# Gro-Lux alternatives



## Red_Rose (Mar 18, 2007)

In the past, I had used a 8000K bulb with a 6500 for my NPT(T8 24") and the plants grew very well with it. It's been a couple of years since I last used a bulb of this colour temperature and I cannot find them anywhere.

A few days ago, I came across Gro-Lux by Sylvania that is 8500K but again, I'm having little luck finding them in Canada and when I did, they were only sold in bulk of at least 24 bulbs.

Does anyone have any suggestions on other brands that would have the same temperature colour as the Gro-Lux in 24" T8's that can also be found in Canada?


----------



## Michael (Jul 20, 2010)

LEDs have so quickly replaced fluorescent tubes for plant and aquarium use that it is difficult to find the specialty tubes anywhere, not just Canada. I bit the bullet several years ago and began to switch to LEDs as my fluorescent tubes or fixtures wore out.

Of course, figuring out which LED fixture to buy can make your head swim. If you decide to go that direction, ask questions here and you will get some good suggestions.


----------



## Red_Rose (Mar 18, 2007)

LEDs have so quickly replaced fluorescent tubes for plant and aquarium use that it is difficult to find the specialty tubes anywhere, not just Canada.
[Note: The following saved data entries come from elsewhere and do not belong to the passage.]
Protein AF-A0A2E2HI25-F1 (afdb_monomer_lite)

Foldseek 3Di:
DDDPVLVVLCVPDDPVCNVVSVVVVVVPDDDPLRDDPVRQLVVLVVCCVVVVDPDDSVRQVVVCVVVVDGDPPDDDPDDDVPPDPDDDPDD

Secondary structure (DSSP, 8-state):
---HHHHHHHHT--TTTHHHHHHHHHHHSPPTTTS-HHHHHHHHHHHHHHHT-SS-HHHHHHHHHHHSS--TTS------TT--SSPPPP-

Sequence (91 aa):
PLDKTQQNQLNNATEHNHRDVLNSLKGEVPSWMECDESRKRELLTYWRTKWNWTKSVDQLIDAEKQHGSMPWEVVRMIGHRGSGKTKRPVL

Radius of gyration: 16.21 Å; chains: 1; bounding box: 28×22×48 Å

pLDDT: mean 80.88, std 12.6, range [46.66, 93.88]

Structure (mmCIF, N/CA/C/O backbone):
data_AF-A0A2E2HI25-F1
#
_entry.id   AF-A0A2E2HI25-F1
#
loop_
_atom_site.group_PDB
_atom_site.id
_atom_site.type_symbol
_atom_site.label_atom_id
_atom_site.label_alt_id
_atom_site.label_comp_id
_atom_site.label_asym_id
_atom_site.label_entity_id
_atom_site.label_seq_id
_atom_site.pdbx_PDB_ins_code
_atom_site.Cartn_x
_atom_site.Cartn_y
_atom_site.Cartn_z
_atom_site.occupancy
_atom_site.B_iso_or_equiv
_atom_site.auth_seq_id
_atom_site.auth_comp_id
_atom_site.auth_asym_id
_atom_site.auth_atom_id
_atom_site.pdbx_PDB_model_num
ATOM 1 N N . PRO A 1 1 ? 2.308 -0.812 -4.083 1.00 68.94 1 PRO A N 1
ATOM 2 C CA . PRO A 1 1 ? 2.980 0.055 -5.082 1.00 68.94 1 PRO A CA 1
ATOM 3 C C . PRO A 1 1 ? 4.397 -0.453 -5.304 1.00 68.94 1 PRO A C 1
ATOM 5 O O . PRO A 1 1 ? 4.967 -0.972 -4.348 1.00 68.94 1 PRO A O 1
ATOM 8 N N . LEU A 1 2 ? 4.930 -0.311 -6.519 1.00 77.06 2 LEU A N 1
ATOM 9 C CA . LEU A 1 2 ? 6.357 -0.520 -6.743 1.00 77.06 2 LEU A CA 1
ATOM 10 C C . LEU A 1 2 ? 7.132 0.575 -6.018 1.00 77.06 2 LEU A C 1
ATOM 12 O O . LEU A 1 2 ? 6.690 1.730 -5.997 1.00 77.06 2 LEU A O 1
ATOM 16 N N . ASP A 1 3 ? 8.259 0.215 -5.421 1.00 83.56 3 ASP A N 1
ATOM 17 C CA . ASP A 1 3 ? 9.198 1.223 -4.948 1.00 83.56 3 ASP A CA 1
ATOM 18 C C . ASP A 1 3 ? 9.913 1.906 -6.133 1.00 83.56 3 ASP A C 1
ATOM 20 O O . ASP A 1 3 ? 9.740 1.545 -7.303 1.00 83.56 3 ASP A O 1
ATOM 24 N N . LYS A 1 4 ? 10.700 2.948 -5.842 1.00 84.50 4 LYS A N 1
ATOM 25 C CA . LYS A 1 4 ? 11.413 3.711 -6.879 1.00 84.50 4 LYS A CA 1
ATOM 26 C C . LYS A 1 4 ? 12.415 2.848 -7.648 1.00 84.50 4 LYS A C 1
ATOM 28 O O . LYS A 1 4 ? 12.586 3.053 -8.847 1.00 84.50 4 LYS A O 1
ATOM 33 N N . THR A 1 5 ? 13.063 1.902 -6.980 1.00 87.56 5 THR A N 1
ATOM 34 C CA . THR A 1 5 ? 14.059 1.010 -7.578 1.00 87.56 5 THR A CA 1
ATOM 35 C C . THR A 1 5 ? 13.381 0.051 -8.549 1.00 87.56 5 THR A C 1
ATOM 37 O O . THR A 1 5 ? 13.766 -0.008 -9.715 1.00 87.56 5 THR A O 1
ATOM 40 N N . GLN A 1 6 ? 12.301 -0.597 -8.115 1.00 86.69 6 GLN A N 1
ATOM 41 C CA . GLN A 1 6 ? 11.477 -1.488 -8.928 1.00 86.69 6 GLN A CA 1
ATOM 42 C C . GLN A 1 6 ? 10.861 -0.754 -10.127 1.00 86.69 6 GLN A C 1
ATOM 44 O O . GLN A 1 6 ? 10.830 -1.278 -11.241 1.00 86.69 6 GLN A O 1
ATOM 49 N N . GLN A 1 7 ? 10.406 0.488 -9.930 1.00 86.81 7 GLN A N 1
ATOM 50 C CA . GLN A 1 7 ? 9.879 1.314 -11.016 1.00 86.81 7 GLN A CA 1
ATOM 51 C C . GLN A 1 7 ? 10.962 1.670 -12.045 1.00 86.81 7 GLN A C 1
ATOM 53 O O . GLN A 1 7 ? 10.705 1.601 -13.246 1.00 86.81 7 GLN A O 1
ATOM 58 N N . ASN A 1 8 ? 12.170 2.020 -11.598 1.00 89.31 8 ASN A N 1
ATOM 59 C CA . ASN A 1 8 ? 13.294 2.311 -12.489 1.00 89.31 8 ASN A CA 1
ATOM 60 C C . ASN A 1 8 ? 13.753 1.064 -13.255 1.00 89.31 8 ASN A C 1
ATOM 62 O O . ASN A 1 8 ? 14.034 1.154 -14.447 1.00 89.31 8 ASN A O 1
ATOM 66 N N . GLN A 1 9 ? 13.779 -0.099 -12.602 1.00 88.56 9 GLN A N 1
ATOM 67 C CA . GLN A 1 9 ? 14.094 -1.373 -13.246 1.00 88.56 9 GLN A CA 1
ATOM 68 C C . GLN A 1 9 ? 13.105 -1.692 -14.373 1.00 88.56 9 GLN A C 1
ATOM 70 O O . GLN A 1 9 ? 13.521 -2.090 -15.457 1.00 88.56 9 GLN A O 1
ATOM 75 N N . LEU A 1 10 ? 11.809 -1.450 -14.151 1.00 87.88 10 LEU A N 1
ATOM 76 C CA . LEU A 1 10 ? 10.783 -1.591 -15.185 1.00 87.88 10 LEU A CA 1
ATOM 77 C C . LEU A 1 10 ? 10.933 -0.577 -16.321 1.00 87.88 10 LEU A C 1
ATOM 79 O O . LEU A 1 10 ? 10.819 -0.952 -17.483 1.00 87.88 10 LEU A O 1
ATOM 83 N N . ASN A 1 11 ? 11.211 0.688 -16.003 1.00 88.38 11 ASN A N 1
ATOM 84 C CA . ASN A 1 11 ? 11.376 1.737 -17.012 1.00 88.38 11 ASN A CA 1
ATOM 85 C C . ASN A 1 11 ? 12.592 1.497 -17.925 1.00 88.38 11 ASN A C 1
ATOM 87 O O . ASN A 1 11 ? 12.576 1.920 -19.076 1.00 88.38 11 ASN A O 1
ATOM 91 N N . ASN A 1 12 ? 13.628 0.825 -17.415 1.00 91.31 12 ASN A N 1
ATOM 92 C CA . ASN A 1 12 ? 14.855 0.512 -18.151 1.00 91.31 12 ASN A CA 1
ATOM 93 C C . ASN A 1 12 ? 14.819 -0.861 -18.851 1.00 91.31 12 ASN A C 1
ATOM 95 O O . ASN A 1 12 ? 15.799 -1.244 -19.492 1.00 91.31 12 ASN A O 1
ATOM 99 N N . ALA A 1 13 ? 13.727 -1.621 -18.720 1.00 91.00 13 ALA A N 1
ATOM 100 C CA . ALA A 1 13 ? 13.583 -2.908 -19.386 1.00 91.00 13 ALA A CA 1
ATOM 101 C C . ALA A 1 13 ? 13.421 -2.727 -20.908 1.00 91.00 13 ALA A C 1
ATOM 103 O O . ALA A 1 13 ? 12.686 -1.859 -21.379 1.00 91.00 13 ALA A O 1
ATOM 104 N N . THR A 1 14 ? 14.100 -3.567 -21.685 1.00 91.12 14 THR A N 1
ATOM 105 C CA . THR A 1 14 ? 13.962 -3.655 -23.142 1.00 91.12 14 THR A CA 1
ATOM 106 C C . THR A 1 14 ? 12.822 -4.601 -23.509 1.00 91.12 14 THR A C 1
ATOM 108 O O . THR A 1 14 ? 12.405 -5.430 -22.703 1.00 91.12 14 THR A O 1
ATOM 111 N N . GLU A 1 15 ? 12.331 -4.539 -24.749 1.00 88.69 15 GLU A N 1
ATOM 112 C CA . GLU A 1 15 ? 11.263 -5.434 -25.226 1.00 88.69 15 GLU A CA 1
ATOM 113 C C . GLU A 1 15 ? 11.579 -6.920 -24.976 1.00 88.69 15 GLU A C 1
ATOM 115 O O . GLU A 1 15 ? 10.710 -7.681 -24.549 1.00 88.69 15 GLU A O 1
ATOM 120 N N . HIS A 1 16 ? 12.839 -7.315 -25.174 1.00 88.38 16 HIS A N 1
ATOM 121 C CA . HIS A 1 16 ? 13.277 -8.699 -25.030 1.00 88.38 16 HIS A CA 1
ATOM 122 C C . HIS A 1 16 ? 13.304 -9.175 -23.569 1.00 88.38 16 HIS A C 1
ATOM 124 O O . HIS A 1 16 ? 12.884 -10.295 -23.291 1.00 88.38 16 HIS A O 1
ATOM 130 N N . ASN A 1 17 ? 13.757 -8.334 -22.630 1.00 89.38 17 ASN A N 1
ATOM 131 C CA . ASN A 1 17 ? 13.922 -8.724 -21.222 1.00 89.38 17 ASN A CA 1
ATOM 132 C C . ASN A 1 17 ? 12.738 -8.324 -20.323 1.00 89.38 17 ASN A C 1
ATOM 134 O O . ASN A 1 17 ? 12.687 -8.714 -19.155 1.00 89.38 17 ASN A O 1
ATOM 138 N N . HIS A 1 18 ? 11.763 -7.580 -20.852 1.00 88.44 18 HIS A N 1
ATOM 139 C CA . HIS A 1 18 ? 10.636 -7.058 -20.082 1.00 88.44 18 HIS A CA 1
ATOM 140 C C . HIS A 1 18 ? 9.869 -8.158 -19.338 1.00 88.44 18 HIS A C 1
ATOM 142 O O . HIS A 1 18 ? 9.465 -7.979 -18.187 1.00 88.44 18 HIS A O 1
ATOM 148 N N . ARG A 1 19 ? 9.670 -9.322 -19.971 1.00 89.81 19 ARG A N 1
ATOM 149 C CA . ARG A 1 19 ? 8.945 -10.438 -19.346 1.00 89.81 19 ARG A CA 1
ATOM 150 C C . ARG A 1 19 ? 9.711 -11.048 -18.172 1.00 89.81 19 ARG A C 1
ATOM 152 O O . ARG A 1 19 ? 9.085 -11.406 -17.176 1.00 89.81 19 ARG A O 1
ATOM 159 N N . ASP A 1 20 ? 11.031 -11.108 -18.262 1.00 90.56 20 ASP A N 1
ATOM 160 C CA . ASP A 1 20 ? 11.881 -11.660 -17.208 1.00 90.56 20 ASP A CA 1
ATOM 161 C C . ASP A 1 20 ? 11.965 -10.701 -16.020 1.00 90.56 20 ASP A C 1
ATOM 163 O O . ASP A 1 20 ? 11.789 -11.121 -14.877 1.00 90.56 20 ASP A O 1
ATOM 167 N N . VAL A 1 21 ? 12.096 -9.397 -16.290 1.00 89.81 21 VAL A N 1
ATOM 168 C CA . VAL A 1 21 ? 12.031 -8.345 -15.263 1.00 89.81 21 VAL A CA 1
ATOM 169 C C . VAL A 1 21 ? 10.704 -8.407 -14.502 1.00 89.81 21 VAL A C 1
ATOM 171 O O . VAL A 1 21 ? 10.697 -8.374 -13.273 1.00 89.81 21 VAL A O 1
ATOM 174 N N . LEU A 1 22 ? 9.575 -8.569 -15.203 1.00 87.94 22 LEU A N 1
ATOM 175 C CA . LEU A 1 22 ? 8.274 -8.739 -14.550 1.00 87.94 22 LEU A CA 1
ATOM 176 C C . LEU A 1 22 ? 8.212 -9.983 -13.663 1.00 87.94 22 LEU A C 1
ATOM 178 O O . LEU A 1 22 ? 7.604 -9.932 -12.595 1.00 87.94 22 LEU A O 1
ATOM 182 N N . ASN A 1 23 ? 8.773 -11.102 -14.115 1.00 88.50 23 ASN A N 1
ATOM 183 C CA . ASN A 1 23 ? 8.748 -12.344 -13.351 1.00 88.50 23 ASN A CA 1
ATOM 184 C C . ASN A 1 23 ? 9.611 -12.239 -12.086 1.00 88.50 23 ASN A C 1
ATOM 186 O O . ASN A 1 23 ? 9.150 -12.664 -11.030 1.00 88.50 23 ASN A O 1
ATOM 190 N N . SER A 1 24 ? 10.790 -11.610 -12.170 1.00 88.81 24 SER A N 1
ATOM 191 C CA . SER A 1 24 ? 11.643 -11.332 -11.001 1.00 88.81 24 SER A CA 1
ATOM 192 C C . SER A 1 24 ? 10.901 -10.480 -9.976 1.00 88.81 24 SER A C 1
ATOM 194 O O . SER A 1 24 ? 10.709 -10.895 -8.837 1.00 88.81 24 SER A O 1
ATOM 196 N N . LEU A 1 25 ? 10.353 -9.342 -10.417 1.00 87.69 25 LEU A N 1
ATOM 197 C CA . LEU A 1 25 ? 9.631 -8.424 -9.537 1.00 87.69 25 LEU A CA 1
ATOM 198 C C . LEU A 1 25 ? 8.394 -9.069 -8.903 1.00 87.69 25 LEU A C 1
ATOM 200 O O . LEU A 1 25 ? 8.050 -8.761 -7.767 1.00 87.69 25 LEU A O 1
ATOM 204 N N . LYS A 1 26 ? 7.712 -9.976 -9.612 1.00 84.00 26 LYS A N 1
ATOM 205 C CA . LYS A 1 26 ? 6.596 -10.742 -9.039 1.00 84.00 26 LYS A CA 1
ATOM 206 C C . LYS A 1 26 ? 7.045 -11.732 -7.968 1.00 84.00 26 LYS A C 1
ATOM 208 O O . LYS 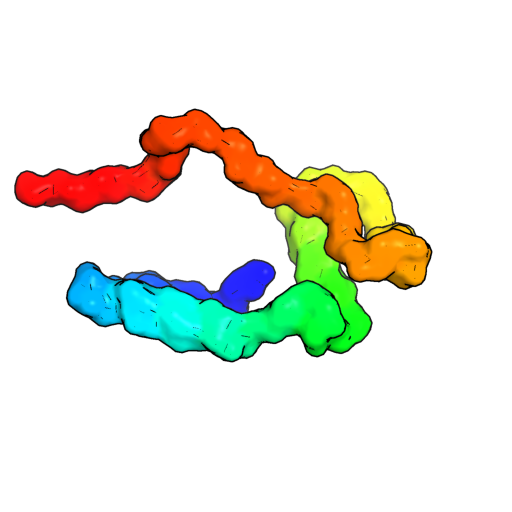A 1 26 ? 6.289 -11.940 -7.030 1.00 84.00 26 LYS A O 1
ATOM 213 N N . GLY A 1 27 ? 8.216 -12.348 -8.125 1.00 83.31 27 GLY A N 1
ATOM 214 C CA . GLY A 1 27 ? 8.767 -13.283 -7.143 1.00 83.31 27 GLY A CA 1
ATOM 215 C C . GLY A 1 27 ? 9.297 -12.596 -5.883 1.00 83.31 27 GLY A C 1
ATOM 216 O O . GLY A 1 27 ? 9.275 -13.187 -4.812 1.00 83.31 27 GLY A O 1
ATOM 217 N N . GLU A 1 28 ? 9.741 -11.345 -5.998 1.00 83.38 28 GLU A N 1
ATOM 218 C CA . GLU A 1 28 ? 10.289 -10.563 -4.883 1.00 83.38 28 GLU A CA 1
ATOM 219 C C . GLU A 1 28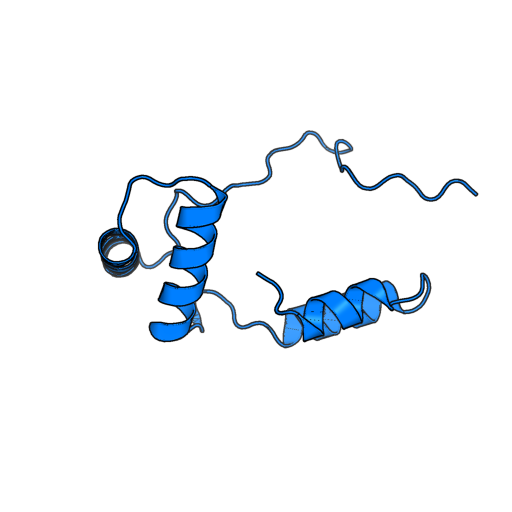 ? 9.215 -9.909 -4.000 1.00 83.38 28 GLU A C 1
ATOM 221 O O . GLU A 1 28 ? 9.492 -9.524 -2.864 1.00 83.38 28 GLU A O 1
ATOM 226 N N . VAL A 1 29 ? 7.990 -9.743 -4.509 1.00 81.62 29 VAL A N 1
ATOM 227 C CA . VAL A 1 29 ? 6.915 -9.070 -3.773 1.00 81.62 29 VAL A CA 1
ATOM 228 C C . VAL A 1 29 ? 6.114 -10.096 -2.966 1.00 81.62 29 VAL A C 1
ATOM 230 O O . VAL A 1 29 ? 5.464 -10.951 -3.572 1.00 81.62 29 VAL A O 1
ATOM 233 N N . PRO A 1 30 ? 6.083 -9.990 -1.622 1.00 81.50 30 PRO A N 1
ATOM 234 C CA . PRO A 1 30 ? 5.285 -10.886 -0.798 1.00 81.50 30 PRO A CA 1
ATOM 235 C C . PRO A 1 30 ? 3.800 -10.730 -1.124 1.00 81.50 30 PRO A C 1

I bit the bullet several years ago and began to switch to LEDs as my fluorescent tubes or fixtures wore out.

Of course, figuring out which LED fixture to buy can make your head swim. If you decide to go that direction, ask questions here and you will get some good suggestions.

Such a shame since my fixture still works well. I hate the thought of replacing it when there's nothing wrong with it.

I know I'll have to eventually switch to LED's but I'm not looking forward to it. Expect a ton of questions when the time comes. lol


----------